When you release the space allocated to a volume on the MapR cluster by deleting a file or snapshot, or by truncating a file, MapR's tier compactor can be set up to run automatically or manually to release the space on the tier associated with the volume by deleting the corresponding stripes or objects from the tier. In addition, when you recall data, the compactor automatically purges the recalled data on the MapR cluster if there are no changes to the data. By default, the compactor runs on an automatic internal schedule to determine if any deletion has happened on the MapR cluster since it last ran and if necessary, remove the corresponding stripelets or objects from the tier.

MapR uses two settings (at the volume level) to determine when and how frequently to run the compactor:
  • Overhead threshold — You can specify a percentage of offloaded data that must have been deleted to trigger the compaction operation. By default, the compactor performs the compaction operation only if at least 30% of the offloaded data is deleted.
  • Compactor schedule — You can set up a custom schedule to run the compactor. By default, MapR uses the Internal Automatic Scheduler (ID is 4), which is based on internal parameters, to run the compactor.

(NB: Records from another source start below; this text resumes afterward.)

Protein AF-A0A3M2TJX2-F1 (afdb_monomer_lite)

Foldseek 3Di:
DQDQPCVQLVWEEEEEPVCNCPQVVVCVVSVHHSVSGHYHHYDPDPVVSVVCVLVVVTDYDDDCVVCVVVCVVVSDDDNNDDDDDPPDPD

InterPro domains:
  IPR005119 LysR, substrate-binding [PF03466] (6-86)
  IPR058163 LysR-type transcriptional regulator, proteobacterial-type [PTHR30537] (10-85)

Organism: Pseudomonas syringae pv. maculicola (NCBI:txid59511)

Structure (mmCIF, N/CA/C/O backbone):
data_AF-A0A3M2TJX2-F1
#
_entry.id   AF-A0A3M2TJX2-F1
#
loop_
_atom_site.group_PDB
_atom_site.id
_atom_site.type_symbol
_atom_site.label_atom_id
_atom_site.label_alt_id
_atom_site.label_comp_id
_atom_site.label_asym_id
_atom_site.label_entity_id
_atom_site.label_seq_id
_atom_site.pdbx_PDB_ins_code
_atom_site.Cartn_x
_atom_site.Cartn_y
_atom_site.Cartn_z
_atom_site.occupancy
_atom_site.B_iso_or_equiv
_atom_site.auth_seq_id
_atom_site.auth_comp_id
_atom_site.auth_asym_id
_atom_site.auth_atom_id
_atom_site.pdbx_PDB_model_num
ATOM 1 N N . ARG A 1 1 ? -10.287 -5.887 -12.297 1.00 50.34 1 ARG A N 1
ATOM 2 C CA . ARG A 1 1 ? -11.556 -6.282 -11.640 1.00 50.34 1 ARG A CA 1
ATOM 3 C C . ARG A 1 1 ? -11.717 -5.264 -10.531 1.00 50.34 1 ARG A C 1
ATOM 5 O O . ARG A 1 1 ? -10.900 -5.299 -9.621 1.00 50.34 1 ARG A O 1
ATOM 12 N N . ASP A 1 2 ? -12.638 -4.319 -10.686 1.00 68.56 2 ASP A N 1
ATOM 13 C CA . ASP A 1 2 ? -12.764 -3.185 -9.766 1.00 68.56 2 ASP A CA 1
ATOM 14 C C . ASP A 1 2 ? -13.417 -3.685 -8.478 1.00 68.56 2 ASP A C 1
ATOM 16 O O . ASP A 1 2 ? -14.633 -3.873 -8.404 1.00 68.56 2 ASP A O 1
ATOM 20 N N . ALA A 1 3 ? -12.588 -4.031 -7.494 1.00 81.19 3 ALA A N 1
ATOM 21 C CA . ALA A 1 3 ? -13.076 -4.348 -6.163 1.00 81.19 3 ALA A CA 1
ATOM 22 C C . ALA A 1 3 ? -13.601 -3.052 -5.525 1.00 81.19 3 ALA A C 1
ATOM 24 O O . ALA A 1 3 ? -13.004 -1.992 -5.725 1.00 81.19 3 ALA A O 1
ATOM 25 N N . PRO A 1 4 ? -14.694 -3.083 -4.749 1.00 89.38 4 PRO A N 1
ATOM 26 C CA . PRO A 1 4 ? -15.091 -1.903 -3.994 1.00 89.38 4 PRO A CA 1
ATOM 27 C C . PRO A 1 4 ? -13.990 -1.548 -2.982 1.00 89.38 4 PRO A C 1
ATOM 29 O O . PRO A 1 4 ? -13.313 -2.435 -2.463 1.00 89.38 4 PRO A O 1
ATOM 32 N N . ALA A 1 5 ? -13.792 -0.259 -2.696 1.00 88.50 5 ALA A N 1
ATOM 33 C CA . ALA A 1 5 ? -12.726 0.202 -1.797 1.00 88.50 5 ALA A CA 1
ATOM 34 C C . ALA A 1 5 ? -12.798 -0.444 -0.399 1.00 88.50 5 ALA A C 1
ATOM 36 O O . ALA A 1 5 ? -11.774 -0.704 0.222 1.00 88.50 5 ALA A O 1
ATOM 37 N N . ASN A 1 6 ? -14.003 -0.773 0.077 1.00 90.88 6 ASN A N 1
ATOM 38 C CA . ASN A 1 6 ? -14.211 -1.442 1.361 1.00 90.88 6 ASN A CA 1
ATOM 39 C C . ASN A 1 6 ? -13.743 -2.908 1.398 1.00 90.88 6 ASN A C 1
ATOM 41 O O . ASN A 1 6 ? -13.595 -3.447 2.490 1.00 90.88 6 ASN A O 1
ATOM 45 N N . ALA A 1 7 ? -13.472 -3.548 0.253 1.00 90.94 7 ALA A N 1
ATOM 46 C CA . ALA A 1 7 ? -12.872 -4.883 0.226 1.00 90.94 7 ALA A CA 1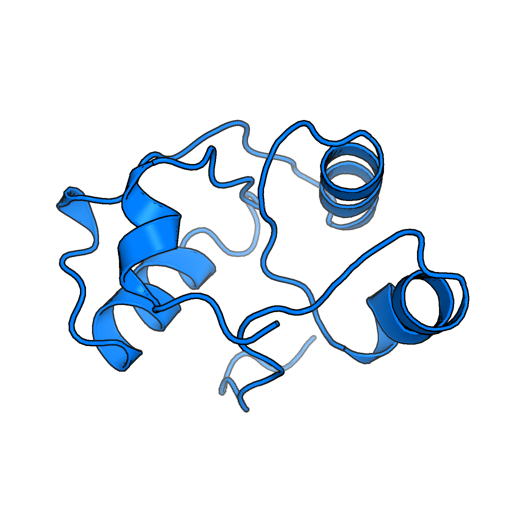
ATOM 47 C C . ALA A 1 7 ? -11.485 -4.887 0.892 1.00 90.94 7 ALA A C 1
ATOM 49 O O . ALA A 1 7 ? -11.073 -5.899 1.447 1.00 90.94 7 ALA A O 1
ATOM 50 N N . LEU A 1 8 ? -10.814 -3.730 0.912 1.00 90.94 8 LEU A N 1
ATOM 51 C CA . LEU A 1 8 ? -9.551 -3.514 1.607 1.00 90.94 8 LEU A CA 1
ATOM 52 C C . LEU A 1 8 ? -9.624 -3.832 3.116 1.00 90.94 8 LEU A C 1
ATOM 54 O O . LEU A 1 8 ? -8.621 -4.209 3.711 1.00 90.94 8 LEU A O 1
ATOM 58 N N . LEU A 1 9 ? -10.797 -3.701 3.746 1.00 92.44 9 LEU A N 1
ATOM 59 C CA . LEU A 1 9 ? -10.967 -3.894 5.193 1.00 92.44 9 LEU A CA 1
ATOM 60 C C . LEU A 1 9 ? -10.727 -5.338 5.655 1.00 92.44 9 LEU A C 1
ATOM 62 O O . LEU A 1 9 ? -10.475 -5.574 6.836 1.00 92.44 9 LEU A O 1
ATOM 66 N N . GLU A 1 10 ? -10.789 -6.302 4.738 1.00 91.94 10 GLU A N 1
ATOM 67 C CA . GLU A 1 10 ? -10.517 -7.712 5.029 1.00 91.94 10 GLU A CA 1
ATOM 68 C C . GLU A 1 10 ? -9.071 -8.125 4.726 1.00 91.94 10 GLU A C 1
ATOM 70 O O . GLU A 1 10 ? -8.667 -9.236 5.066 1.00 91.94 10 GLU A O 1
ATOM 75 N N . GLU A 1 11 ? -8.276 -7.226 4.147 1.00 93.19 11 GLU A N 1
ATOM 76 C CA . GLU A 1 11 ? -6.947 -7.514 3.615 1.00 93.19 11 GLU A CA 1
ATOM 77 C C . GLU A 1 11 ? -5.838 -6.977 4.526 1.00 93.19 11 GLU A C 1
ATOM 79 O O . GLU A 1 11 ? -6.007 -5.993 5.244 1.00 93.19 11 GLU A O 1
ATOM 84 N N . SER A 1 12 ? -4.671 -7.621 4.489 1.00 94.75 12 SER A N 1
ATOM 85 C CA . SER A 1 12 ? -3.488 -7.166 5.230 1.00 94.75 12 SER A CA 1
ATOM 86 C C . SER A 1 12 ? -2.822 -5.996 4.506 1.00 94.75 12 SER A C 1
ATOM 88 O O . SER A 1 12 ? -2.410 -6.135 3.353 1.00 94.75 12 SER A O 1
ATOM 90 N N . LEU A 1 13 ? -2.689 -4.847 5.172 1.00 95.19 13 LEU A N 1
ATOM 91 C CA . LEU A 1 13 ? -2.109 -3.642 4.578 1.00 95.19 13 LEU A CA 1
ATOM 92 C C . LEU A 1 13 ? -0.634 -3.512 4.900 1.00 95.19 13 LEU A C 1
ATOM 94 O O . LEU A 1 13 ? -0.248 -3.172 6.017 1.00 95.19 13 LEU A O 1
ATOM 98 N N . LEU A 1 14 ? 0.196 -3.743 3.892 1.00 96.00 14 LEU A N 1
ATOM 99 C CA . LEU A 1 14 ? 1.634 -3.580 3.997 1.00 96.00 14 LEU A CA 1
ATOM 100 C C . LEU A 1 14 ? 1.971 -2.087 4.019 1.00 96.00 14 LEU A C 1
ATOM 102 O O . LEU A 1 14 ? 1.406 -1.295 3.257 1.00 96.00 14 LEU A O 1
ATOM 106 N N . GLN A 1 15 ? 2.907 -1.692 4.878 1.00 93.81 15 GLN A N 1
ATOM 107 C CA . GLN A 1 15 ? 3.247 -0.283 5.093 1.00 93.81 15 GLN A CA 1
ATOM 108 C C . GLN A 1 15 ? 4.736 -0.023 4.917 1.00 93.81 15 GLN A C 1
ATOM 110 O O . GLN A 1 15 ? 5.559 -0.893 5.191 1.00 93.81 15 GLN A O 1
ATOM 115 N N . THR A 1 16 ? 5.099 1.204 4.542 1.00 91.50 16 THR A N 1
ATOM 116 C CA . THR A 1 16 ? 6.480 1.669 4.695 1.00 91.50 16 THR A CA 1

The compactor runs only when there are no other tiering operations running for the volume. If there are other tiering operations, such as offload or recall, running for the volume, the compactor does not run until the tiering operation completes. If a tiering operation is triggered while the compactor is running, the tiering operation will fail. You cannot trigger a volume-level tiering job when another job is running for the volume. You can trigger a file-level offload or recall operation when a volume level job is running and vice versa.

Purging Recalled Data

When you recall data to the MapR cluster explicitly (by running the recall command) or implicitly (by doing a read or an overwrite), the recalled data is purged by the compactor if there are no changes to the data and if the expiration time for recalled data has been reached or has passed. You can also manually run the compactor to force an immediate purge of recalled data. See Running the Compactor to Purge Recalled Data on the MapR Cluster for more information.

Purging Stale Data

When you release space on the MapR cluster by deleting or modifying data, the compactor purges the data on the tier also. Depending on whether file data is completely deleted or partially deleted on the MapR cluster, the MapR compactor processes purging of data on the tier.

For warm tiered volumes, the MapR compactor identifies corresponding objects (or stripes) on the tier and deletes entire objects first. After deleting entire objects, if there are partial objects to delete, the MapR compactor identifies the objects (with partially deleted data) that can be coalesced, fetches them, creates new objects with combined data, updates the metadata in the DB tables, deletes the old objects from the tier, and offloads the new objects to the tier. The compactor handles partial deletions only after deleting entire objects and only if the size of the remaining data to delete exceeds the compaction threshold.

For cold tiered volumes in the S3 environment, while entire objects can be easily deleted, modifications and partial deletions are not supported. For example, suppose data associated with a file is distributed across objects. When a file is deleted on the MapR cluster, corresponding data on the S3 tier can be easily removed if the object in the S3 only contains data associated with the deleted file. On the other hand, if the object contains data from other files also, the object cannot be deleted and S3 does not support changes to the object or partial deletion of the object.

For partial deletions, the MapR compactor identifies the objects (with partially deleted data) that can be coalesced, fetches them, creates new objects with combined data, updates the metadata in the DB tables, deletes the old objects from the tier, and offloads the new objects to the S3 tier. The compactor handles partial deletions only after deleting entire objects and only if the size of the remaining data to delete exceeds the compaction threshold.

You can manually trigger the compactor to purge the stale data on the tier. See Running the Compactor to Purge Stale Data on the Tier for more information.